Only some lines are wanted. Transcribe, exactly, the lines below from the line with "ATOM 217 O O" up to and including the line with "ATOM 241 C CA".

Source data
----------------------------------------
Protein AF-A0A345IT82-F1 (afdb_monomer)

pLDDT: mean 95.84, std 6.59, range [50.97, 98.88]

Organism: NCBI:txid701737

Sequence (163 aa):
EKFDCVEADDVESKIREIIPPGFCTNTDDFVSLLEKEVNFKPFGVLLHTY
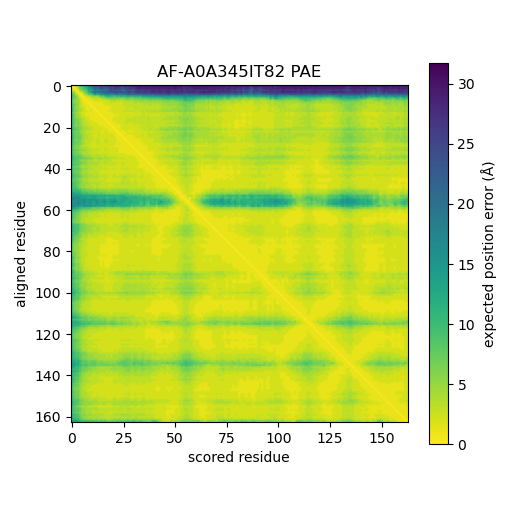SIHNEEAGEDITYQIYKADMTCPGFREYHERLQTFLMWFIETASFIDVDDERWNYFLVFEKYNKDGATLFATVGYMTVYNYYVYPDKTRPRVSQMLILPPFQGEGHGAQMLET

Radius of gyration: 19.0 Å; Cα contacts (8 Å, |Δi|>4): 217; chains: 1; bounding box: 39×66×46 Å

Foldseek 3Di:
DPPPPDDDDPPVVVLPVQADPDDDPDDVVVVVVVVVQLVDDDAAAWDDKDWDQDPVVRDIWIKTKHKHAPVTPPVVNVVSRVLSVCVVPPVPDDDDDRVPRQKIKMWMWIWDDDPNGIGTDTQWMWIWGFPDDPPGHTDIDTDDTDGPPVCPPVCVSVVRVVD

Mean predicted aligned error: 3.87 Å

Secondary structure (DSSP, 8-state):
---TT-PPP-HHHHHHTTS-S---SSHHHHHHHHTTGGG----SEEEEEEEEEETTTTEEEEEEEEEE-TTSTTHHHHHHHHHHHHHHH-TT-----TT-TTEEEEEEEEEEEETTEEEEEEEEEEEEEEEEETTTEEEEEEEEEEE-GGGTTSSHHHHHHH-

Structure (mmCIF, N/CA/C/O backbone):
data_AF-A0A345IT82-F1
#
_entry.id   AF-A0A345IT82-F1
#
loop_
_atom_site.group_PDB
_atom_site.id
_atom_site.type_symbol
_atom_site.label_atom_id
_atom_site.label_alt_id
_atom_site.label_comp_id
_atom_site.label_asym_id
_atom_site.label_entity_id
_atom_site.label_seq_id
_atom_site.pdbx_PDB_ins_code
_atom_site.Cartn_x
_atom_site.Cartn_y
_atom_site.Cartn_z
_atom_site.occupancy
_atom_site.B_iso_or_equiv
_atom_site.auth_seq_id
_atom_site.auth_comp_id
_atom_site.auth_asym_id
_atom_site.auth_atom_id
_atom_site.pdbx_PDB_model_num
ATOM 1 N N . GLU A 1 1 ? -1.577 41.404 -6.916 1.00 50.97 1 GLU A N 1
ATOM 2 C CA . GLU A 1 1 ? -0.632 41.720 -8.006 1.00 50.97 1 GLU A CA 1
ATOM 3 C C . GLU A 1 1 ? -0.736 40.621 -9.050 1.00 50.97 1 GLU A C 1
ATOM 5 O O . GLU A 1 1 ? -0.807 39.460 -8.667 1.00 50.97 1 GLU A O 1
ATOM 10 N N . LYS A 1 2 ? -0.863 40.966 -10.335 1.00 53.81 2 LYS A N 1
ATOM 11 C CA . LYS A 1 2 ? -0.715 39.998 -11.427 1.00 53.81 2 LYS A CA 1
ATOM 12 C C . LYS A 1 2 ? 0.771 39.983 -11.769 1.00 53.81 2 LYS A C 1
ATOM 14 O O . LYS A 1 2 ? 1.319 41.035 -12.081 1.00 53.81 2 LYS A O 1
ATOM 19 N N . PHE A 1 3 ? 1.422 38.837 -11.609 1.00 65.56 3 PHE A N 1
ATOM 20 C CA . PHE A 1 3 ? 2.813 38.656 -12.011 1.00 65.56 3 PHE A CA 1
ATOM 21 C C . PHE A 1 3 ? 2.857 38.609 -13.542 1.00 65.56 3 PHE A C 1
ATOM 23 O O . PHE A 1 3 ? 2.700 37.549 -14.141 1.00 65.56 3 PHE A O 1
ATOM 30 N N . ASP A 1 4 ? 2.969 39.770 -14.186 1.00 69.50 4 ASP A N 1
ATOM 31 C CA . ASP A 1 4 ? 3.088 39.838 -15.641 1.00 69.50 4 ASP A CA 1
ATOM 32 C C . ASP A 1 4 ? 4.400 39.150 -16.080 1.00 69.50 4 ASP A C 1
ATOM 34 O O . ASP A 1 4 ? 5.474 39.444 -15.552 1.00 69.50 4 ASP A O 1
ATOM 38 N N . CYS A 1 5 ? 4.290 38.239 -17.056 1.00 78.62 5 CYS A N 1
ATOM 39 C CA . CYS A 1 5 ? 5.377 37.505 -17.731 1.00 78.62 5 CYS A CA 1
ATOM 40 C C . CYS A 1 5 ? 5.998 36.280 -17.021 1.00 78.62 5 CYS A C 1
ATOM 42 O O . CYS A 1 5 ? 7.052 35.824 -17.466 1.00 78.62 5 CYS A O 1
ATOM 44 N N . VAL A 1 6 ? 5.371 35.702 -15.989 1.00 87.19 6 VAL A N 1
ATOM 45 C CA . VAL A 1 6 ? 5.799 34.407 -15.415 1.00 87.19 6 VAL A CA 1
ATOM 46 C C . VAL A 1 6 ? 4.612 33.449 -15.343 1.00 87.19 6 VAL A C 1
ATOM 48 O O . VAL A 1 6 ? 3.549 33.811 -14.843 1.00 87.19 6 VAL A O 1
ATOM 51 N N . GLU A 1 7 ? 4.791 32.236 -15.862 1.00 90.19 7 GLU A N 1
ATOM 52 C CA . GLU A 1 7 ? 3.818 31.146 -15.754 1.00 90.19 7 GLU A CA 1
ATOM 53 C C . GLU A 1 7 ? 4.086 30.352 -14.469 1.00 90.19 7 GLU A C 1
ATOM 55 O O . GLU A 1 7 ? 5.241 30.121 -14.111 1.00 90.19 7 GLU A O 1
ATOM 60 N N . ALA A 1 8 ? 3.027 29.990 -13.744 1.00 92.50 8 ALA A N 1
ATOM 61 C CA . ALA A 1 8 ? 3.154 29.149 -12.560 1.00 92.50 8 ALA A CA 1
ATOM 62 C C . ALA A 1 8 ? 3.432 27.700 -12.973 1.00 92.50 8 ALA A C 1
ATOM 64 O O . ALA A 1 8 ? 2.886 27.229 -13.970 1.00 92.50 8 ALA A O 1
ATOM 65 N N . ASP A 1 9 ? 4.227 26.985 -12.179 1.00 96.06 9 ASP A N 1
ATOM 66 C CA . ASP A 1 9 ? 4.421 25.552 -12.384 1.00 96.06 9 ASP A CA 1
ATOM 67 C C . ASP A 1 9 ? 3.080 24.810 -12.289 1.00 96.06 9 ASP A C 1
ATOM 69 O O . ASP A 1 9 ? 2.266 25.063 -11.393 1.00 96.06 9 ASP A O 1
ATOM 73 N N . ASP A 1 10 ? 2.871 23.844 -13.181 1.00 96.44 10 ASP A N 1
ATOM 74 C CA . ASP A 1 10 ? 1.694 22.978 -13.153 1.00 96.44 10 ASP A CA 1
ATOM 75 C C . ASP A 1 10 ? 1.864 21.863 -12.110 1.00 96.44 10 ASP A C 1
ATOM 77 O O . ASP A 1 10 ? 2.161 20.700 -12.410 1.00 96.44 10 ASP A O 1
ATOM 81 N N . VAL A 1 11 ? 1.705 22.250 -10.844 1.00 97.31 11 VAL A N 1
ATOM 82 C CA . VAL A 1 11 ? 1.783 21.343 -9.693 1.00 97.31 11 VAL A CA 1
ATOM 83 C C . VAL A 1 11 ? 0.757 20.216 -9.816 1.00 97.31 11 VAL A C 1
ATOM 85 O O . VAL A 1 11 ? 1.066 19.065 -9.509 1.00 97.31 11 VAL A O 1
ATOM 88 N N . GLU A 1 12 ? -0.452 20.513 -10.295 1.00 96.69 12 GLU A N 1
ATOM 89 C CA . GLU A 1 12 ? -1.509 19.511 -10.418 1.00 96.69 12 GLU A CA 1
ATOM 90 C C . GLU A 1 12 ? -1.148 18.425 -11.428 1.00 96.69 12 GLU A C 1
ATOM 92 O O . GLU A 1 12 ? -1.301 17.241 -11.123 1.00 96.69 12 GLU A O 1
ATOM 97 N N . SER A 1 13 ? -0.638 18.797 -12.606 1.00 97.12 13 SER A N 1
ATOM 98 C CA . SER A 1 13 ? -0.184 17.817 -13.594 1.00 97.12 13 SER A CA 1
ATOM 99 C C . SER A 1 13 ? 0.934 16.946 -13.033 1.00 97.12 13 SER A C 1
ATOM 101 O O . SER A 1 13 ? 0.899 15.731 -13.212 1.00 97.12 13 SER A O 1
ATOM 103 N N . LYS A 1 14 ? 1.889 17.528 -12.298 1.00 98.00 14 LYS A N 1
ATOM 104 C CA . LYS A 1 14 ? 3.001 16.771 -11.703 1.00 98.00 14 LYS A CA 1
ATOM 105 C C . LYS A 1 14 ? 2.540 15.733 -10.687 1.00 98.00 14 LYS A C 1
ATOM 107 O O . LYS A 1 14 ? 3.068 14.627 -10.672 1.00 98.00 14 LYS A O 1
ATOM 112 N N . ILE A 1 15 ? 1.533 16.045 -9.872 1.00 97.69 15 ILE A N 1
ATOM 113 C CA . ILE A 1 15 ? 0.957 15.061 -8.946 1.00 97.69 15 ILE A CA 1
ATOM 114 C C . ILE A 1 15 ? 0.174 13.984 -9.709 1.00 97.69 15 ILE A C 1
ATOM 116 O O . ILE A 1 15 ? 0.317 12.800 -9.408 1.00 97.69 15 ILE A O 1
ATOM 120 N N . ARG A 1 16 ? -0.604 14.364 -10.732 1.00 97.38 16 ARG A N 1
ATOM 121 C CA . ARG A 1 16 ? -1.386 13.426 -11.563 1.00 97.38 16 ARG A CA 1
ATOM 122 C C . ARG A 1 16 ? -0.529 12.415 -12.329 1.00 97.38 16 ARG A C 1
ATOM 124 O O . ARG A 1 16 ? -1.048 11.368 -12.693 1.00 97.38 16 ARG A O 1
ATOM 131 N N . GLU A 1 17 ? 0.753 12.696 -12.557 1.00 97.00 17 GLU A N 1
ATOM 132 C CA . GLU A 1 17 ? 1.693 11.744 -13.167 1.00 97.00 17 GLU A CA 1
ATOM 133 C C . GLU A 1 17 ? 1.931 10.497 -12.291 1.00 97.00 17 GLU A C 1
ATOM 135 O O . GLU A 1 17 ? 2.287 9.447 -12.824 1.00 97.00 17 GLU A O 1
ATOM 140 N N . ILE A 1 18 ? 1.733 10.589 -10.968 1.00 97.06 18 ILE A N 1
ATOM 141 C CA . ILE A 1 18 ? 2.084 9.520 -10.015 1.00 97.06 18 ILE A CA 1
ATOM 142 C C . ILE A 1 18 ? 0.907 8.970 -9.199 1.00 97.06 18 ILE A C 1
ATOM 144 O O . ILE A 1 18 ? 1.083 7.959 -8.523 1.00 97.06 18 ILE A O 1
ATOM 148 N N . ILE A 1 19 ? -0.277 9.591 -9.259 1.00 97.31 19 ILE A N 1
ATOM 149 C CA . ILE A 1 19 ? -1.505 9.070 -8.634 1.00 97.31 19 ILE A CA 1
ATOM 150 C C . ILE A 1 19 ? -2.456 8.487 -9.686 1.00 97.31 19 ILE A C 1
ATOM 152 O O . ILE A 1 19 ? -2.581 9.053 -10.774 1.00 97.31 19 I
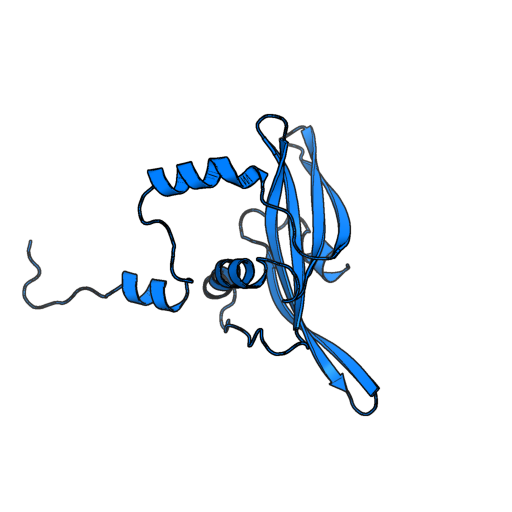LE A O 1
ATOM 156 N N . PRO A 1 20 ? -3.180 7.393 -9.383 1.00 97.12 20 PRO A N 1
ATOM 157 C CA . PRO A 1 20 ? -4.188 6.875 -10.298 1.00 97.12 20 PRO A CA 1
ATOM 158 C C . PRO A 1 20 ? -5.344 7.876 -10.470 1.00 97.12 20 PRO A C 1
ATOM 160 O O . PRO A 1 20 ? -5.650 8.639 -9.546 1.00 97.12 20 PRO A O 1
ATOM 163 N N . PRO A 1 21 ? -6.023 7.879 -11.630 1.00 96.94 21 PRO A N 1
ATOM 164 C CA . PRO A 1 21 ? -7.185 8.732 -11.853 1.00 96.94 21 PRO A CA 1
ATOM 165 C C . PRO A 1 21 ? -8.366 8.335 -10.949 1.00 96.94 21 PRO A C 1
ATOM 167 O O . PRO A 1 21 ? -8.408 7.245 -10.383 1.00 96.94 21 PRO A O 1
ATOM 170 N N . GLY A 1 22 ? -9.368 9.215 -10.850 1.00 95.69 22 GLY A N 1
ATOM 171 C CA . GLY A 1 22 ? -10.600 8.949 -10.092 1.00 95.69 22 GLY A CA 1
ATOM 172 C C . GLY A 1 22 ? -10.555 9.361 -8.617 1.00 95.69 22 GLY A C 1
ATOM 173 O O . GLY A 1 22 ? -11.440 8.981 -7.854 1.00 95.69 22 GLY A O 1
ATOM 174 N N . PHE A 1 23 ? -9.554 10.146 -8.209 1.00 96.56 23 PHE A N 1
ATOM 175 C CA . PHE A 1 23 ? -9.535 10.793 -6.898 1.00 96.56 23 PHE A CA 1
ATOM 176 C C . PHE A 1 23 ? -10.631 11.866 -6.788 1.00 96.56 23 PHE A C 1
ATOM 178 O O . PHE A 1 23 ? -10.952 12.560 -7.755 1.00 96.56 23 PHE A O 1
ATOM 185 N N . CYS A 1 24 ? -11.201 12.017 -5.594 1.00 96.88 24 CYS A N 1
ATOM 186 C CA . CYS A 1 24 ? -12.113 13.115 -5.283 1.00 96.88 24 CYS A CA 1
ATOM 187 C C . CYS A 1 24 ? -11.359 14.453 -5.233 1.00 96.88 24 CYS A C 1
ATOM 189 O O . CYS A 1 24 ? -10.189 14.506 -4.856 1.00 96.88 24 CYS A O 1
ATOM 191 N N . THR A 1 25 ? -12.046 15.547 -5.559 1.00 97.12 25 THR A N 1
ATOM 192 C CA . THR A 1 25 ? -11.461 16.902 -5.583 1.00 97.12 25 THR A CA 1
ATOM 193 C C . THR A 1 25 ? -12.060 17.833 -4.528 1.00 97.12 25 THR A C 1
ATOM 195 O O . THR A 1 25 ? -11.792 19.032 -4.539 1.00 97.12 25 THR A O 1
ATOM 198 N N . ASN A 1 26 ? -12.895 17.306 -3.630 1.00 97.88 26 ASN A N 1
ATOM 199 C CA . ASN A 1 26 ? -13.489 18.041 -2.519 1.00 97.88 26 ASN A CA 1
ATOM 200 C C . ASN A 1 26 ? -13.688 17.126 -1.298 1.00 97.88 26 ASN A C 1
ATOM 202 O O . ASN A 1 26 ? -13.650 15.898 -1.402 1.00 97.88 26 ASN A O 1
ATOM 206 N N . THR A 1 27 ? -13.879 17.746 -0.135 1.00 98.00 27 THR A N 1
ATOM 207 C CA . THR A 1 27 ? -14.007 17.058 1.155 1.00 98.00 27 THR A CA 1
ATOM 208 C C . THR A 1 27 ? -15.315 16.294 1.303 1.00 98.00 27 THR A C 1
ATOM 210 O O . THR A 1 27 ? -15.321 15.239 1.929 1.00 98.00 27 THR A O 1
ATOM 213 N N . 
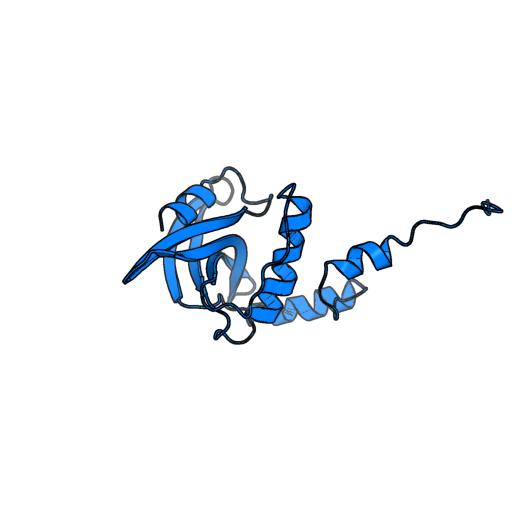ASP A 1 28 ? -16.406 16.791 0.730 1.00 98.06 28 ASP A N 1
ATOM 214 C CA . ASP A 1 28 ? -17.741 16.216 0.920 1.00 98.06 28 ASP A CA 1
ATOM 215 C C . ASP A 1 28 ? -17.852 14.849 0.230 1.00 98.06 28 ASP A C 1
ATOM 217 O O . ASP A 1 28 ? -18.342 13.880 0.817 1.00 98.06 28 ASP A O 1
ATOM 221 N N . ASP A 1 29 ? -17.295 14.733 -0.978 1.00 97.75 29 ASP A N 1
ATOM 222 C CA . ASP A 1 29 ? -17.182 13.465 -1.699 1.00 97.75 29 ASP A CA 1
ATOM 223 C C . ASP A 1 29 ? -16.282 12.475 -0.946 1.00 97.75 29 ASP A C 1
ATOM 225 O O . ASP A 1 29 ? -16.621 11.296 -0.826 1.00 97.75 29 ASP A O 1
ATOM 229 N N . PHE A 1 30 ? -15.157 12.943 -0.390 1.00 98.00 30 PHE A N 1
ATOM 230 C CA . PHE A 1 30 ? -14.257 12.097 0.400 1.00 98.00 30 PHE A CA 1
ATOM 231 C C . PHE A 1 30 ? -14.945 11.543 1.655 1.00 98.00 30 PHE A C 1
ATOM 233 O O . PHE A 1 30 ? -14.876 10.345 1.930 1.00 98.00 30 PHE A O 1
ATOM 240 N N . VAL A 1 31 ? -15.658 12.397 2.395 1.00 97.31 31 VAL A N 1
ATOM 241 C CA . VAL A 1 31 ? -16.422 11.997 3.585 1.00 97.31 31 VAL A CA 1
ATOM 242 C C . VAL A 1 31 ? -17.521 10.999 3.216 1.00 97.31 31 VAL A C 1
ATOM 244 O O . VAL A 1 31 ? -17.686 9.995 3.905 1.00 97.31 31 VAL A O 1
ATOM 247 N N . SER A 1 32 ? -18.203 11.203 2.086 1.00 97.12 32 SER A N 1
ATOM 248 C CA . SER A 1 32 ? -19.224 10.274 1.582 1.00 97.12 32 SER A CA 1
ATOM 249 C C . SER A 1 32 ? -18.653 8.891 1.224 1.00 97.12 32 SER A C 1
ATOM 251 O O . SER A 1 32 ? -19.342 7.875 1.338 1.00 97.12 32 SER A O 1
ATOM 253 N N . LEU A 1 33 ? -17.391 8.813 0.784 1.00 96.62 33 LEU A N 1
ATOM 254 C CA . LEU A 1 33 ? -16.703 7.537 0.554 1.00 96.62 33 LEU A CA 1
ATOM 255 C C . LEU A 1 33 ? -16.321 6.844 1.867 1.00 96.62 33 LEU A C 1
ATOM 257 O O . LEU A 1 33 ? -16.425 5.619 1.949 1.00 96.62 33 LEU A O 1
ATOM 261 N N . LEU A 1 34 ? -15.944 7.607 2.897 1.00 95.81 34 LEU A N 1
ATOM 262 C CA . LEU A 1 34 ? -15.560 7.075 4.209 1.00 95.81 34 LEU A CA 1
ATOM 263 C C . LEU A 1 34 ? -16.699 6.299 4.889 1.00 95.81 34 LEU A C 1
ATOM 265 O O . LEU A 1 34 ? -16.443 5.340 5.614 1.00 95.81 34 LEU A O 1
ATOM 269 N N . GLU A 1 35 ? -17.958 6.650 4.619 1.00 94.12 35 GLU A N 1
ATOM 270 C CA . GLU A 1 35 ? -19.126 5.891 5.094 1.00 94.12 35 GLU A CA 1
ATOM 271 C C . GLU A 1 35 ? -19.126 4.432 4.604 1.00 94.12 35 GLU A C 1
ATOM 273 O O . GLU A 1 35 ? -19.683 3.545 5.251 1.00 94.12 35 GLU A O 1
ATOM 278 N N . LYS A 1 36 ? -18.475 4.159 3.467 1.00 94.88 36 LYS A N 1
ATOM 279 C CA . LYS A 1 36 ? -18.398 2.827 2.851 1.00 94.88 36 LYS A CA 1
ATOM 280 C C . LYS A 1 36 ? -17.147 2.052 3.258 1.00 94.88 36 LYS A C 1
ATOM 282 O O . LYS A 1 36 ? -17.033 0.887 2.873 1.00 94.88 36 LYS A O 1
ATOM 287 N N . GLU A 1 37 ? -16.254 2.648 4.049 1.00 96.44 37 GLU A N 1
ATOM 288 C CA . GLU A 1 37 ? -14.959 2.067 4.431 1.00 96.44 37 GLU A CA 1
ATOM 289 C C . GLU A 1 37 ? -15.104 0.761 5.221 1.00 96.44 37 GLU A C 1
ATOM 291 O O . GLU A 1 37 ? -14.262 -0.125 5.135 1.00 96.44 37 GLU A O 1
ATOM 296 N N . VAL A 1 38 ? -16.228 0.558 5.915 1.00 96.50 38 VAL A N 1
ATOM 297 C CA . VAL A 1 38 ? -16.531 -0.709 6.607 1.00 96.50 38 VAL A CA 1
ATOM 298 C C . VAL A 1 38 ? -16.512 -1.936 5.675 1.00 96.50 38 VAL A C 1
ATOM 300 O O . VAL A 1 38 ? -16.280 -3.067 6.119 1.00 96.50 38 VAL A O 1
ATOM 303 N N . ASN A 1 39 ? -16.718 -1.723 4.370 1.00 96.62 39 ASN A N 1
ATOM 304 C CA . ASN A 1 39 ? -16.682 -2.770 3.352 1.00 96.62 39 ASN A CA 1
ATOM 305 C C . ASN A 1 39 ? -15.256 -3.153 2.937 1.00 96.62 39 ASN A C 1
ATOM 307 O O . ASN A 1 39 ? -15.075 -4.221 2.352 1.00 96.62 39 ASN A O 1
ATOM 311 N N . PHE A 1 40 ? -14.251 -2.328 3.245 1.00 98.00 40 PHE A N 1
----------------------------------------
- _Response to this task_:
ATOM 217 O O . ASP A 1 28 ? -18.342 13.880 0.817 1.00 98.06 28 ASP A O 1
ATOM 221 N N . ASP A 1 29 ? -17.295 14.733 -0.978 1.00 97.75 29 ASP A N 1
ATOM 222 C CA . ASP A 1 29 ? -17.182 13.465 -1.699 1.00 97.75 29 ASP A CA 1
ATOM 223 C C . ASP A 1 29 ? -16.282 12.475 -0.946 1.00 97.75 29 ASP A C 1
ATOM 225 O O . ASP A 1 29 ? -16.621 11.296 -0.826 1.00 97.75 29 ASP A O 1
ATOM 229 N N . PHE A 1 30 ? -15.157 12.943 -0.390 1.00 98.00 30 PHE A N 1
ATOM 230 C CA . PHE A 1 30 ? -14.257 12.097 0.400 1.00 98.00 30 PHE A CA 1
ATOM 231 C C . PHE A 1 30 ? -14.945 11.543 1.655 1.00 98.00 30 PHE A C 1
ATOM 233 O O . PHE A 1 30 ? -14.876 10.345 1.930 1.00 98.00 30 PHE A O 1
ATOM 240 N N . VAL A 1 31 ? -15.658 12.397 2.395 1.00 97.31 31 VAL A N 1
ATOM 241 C CA . VAL A 1 31 ? -16.422 11.997 3.585 1.00 97.31 31 VAL A CA 1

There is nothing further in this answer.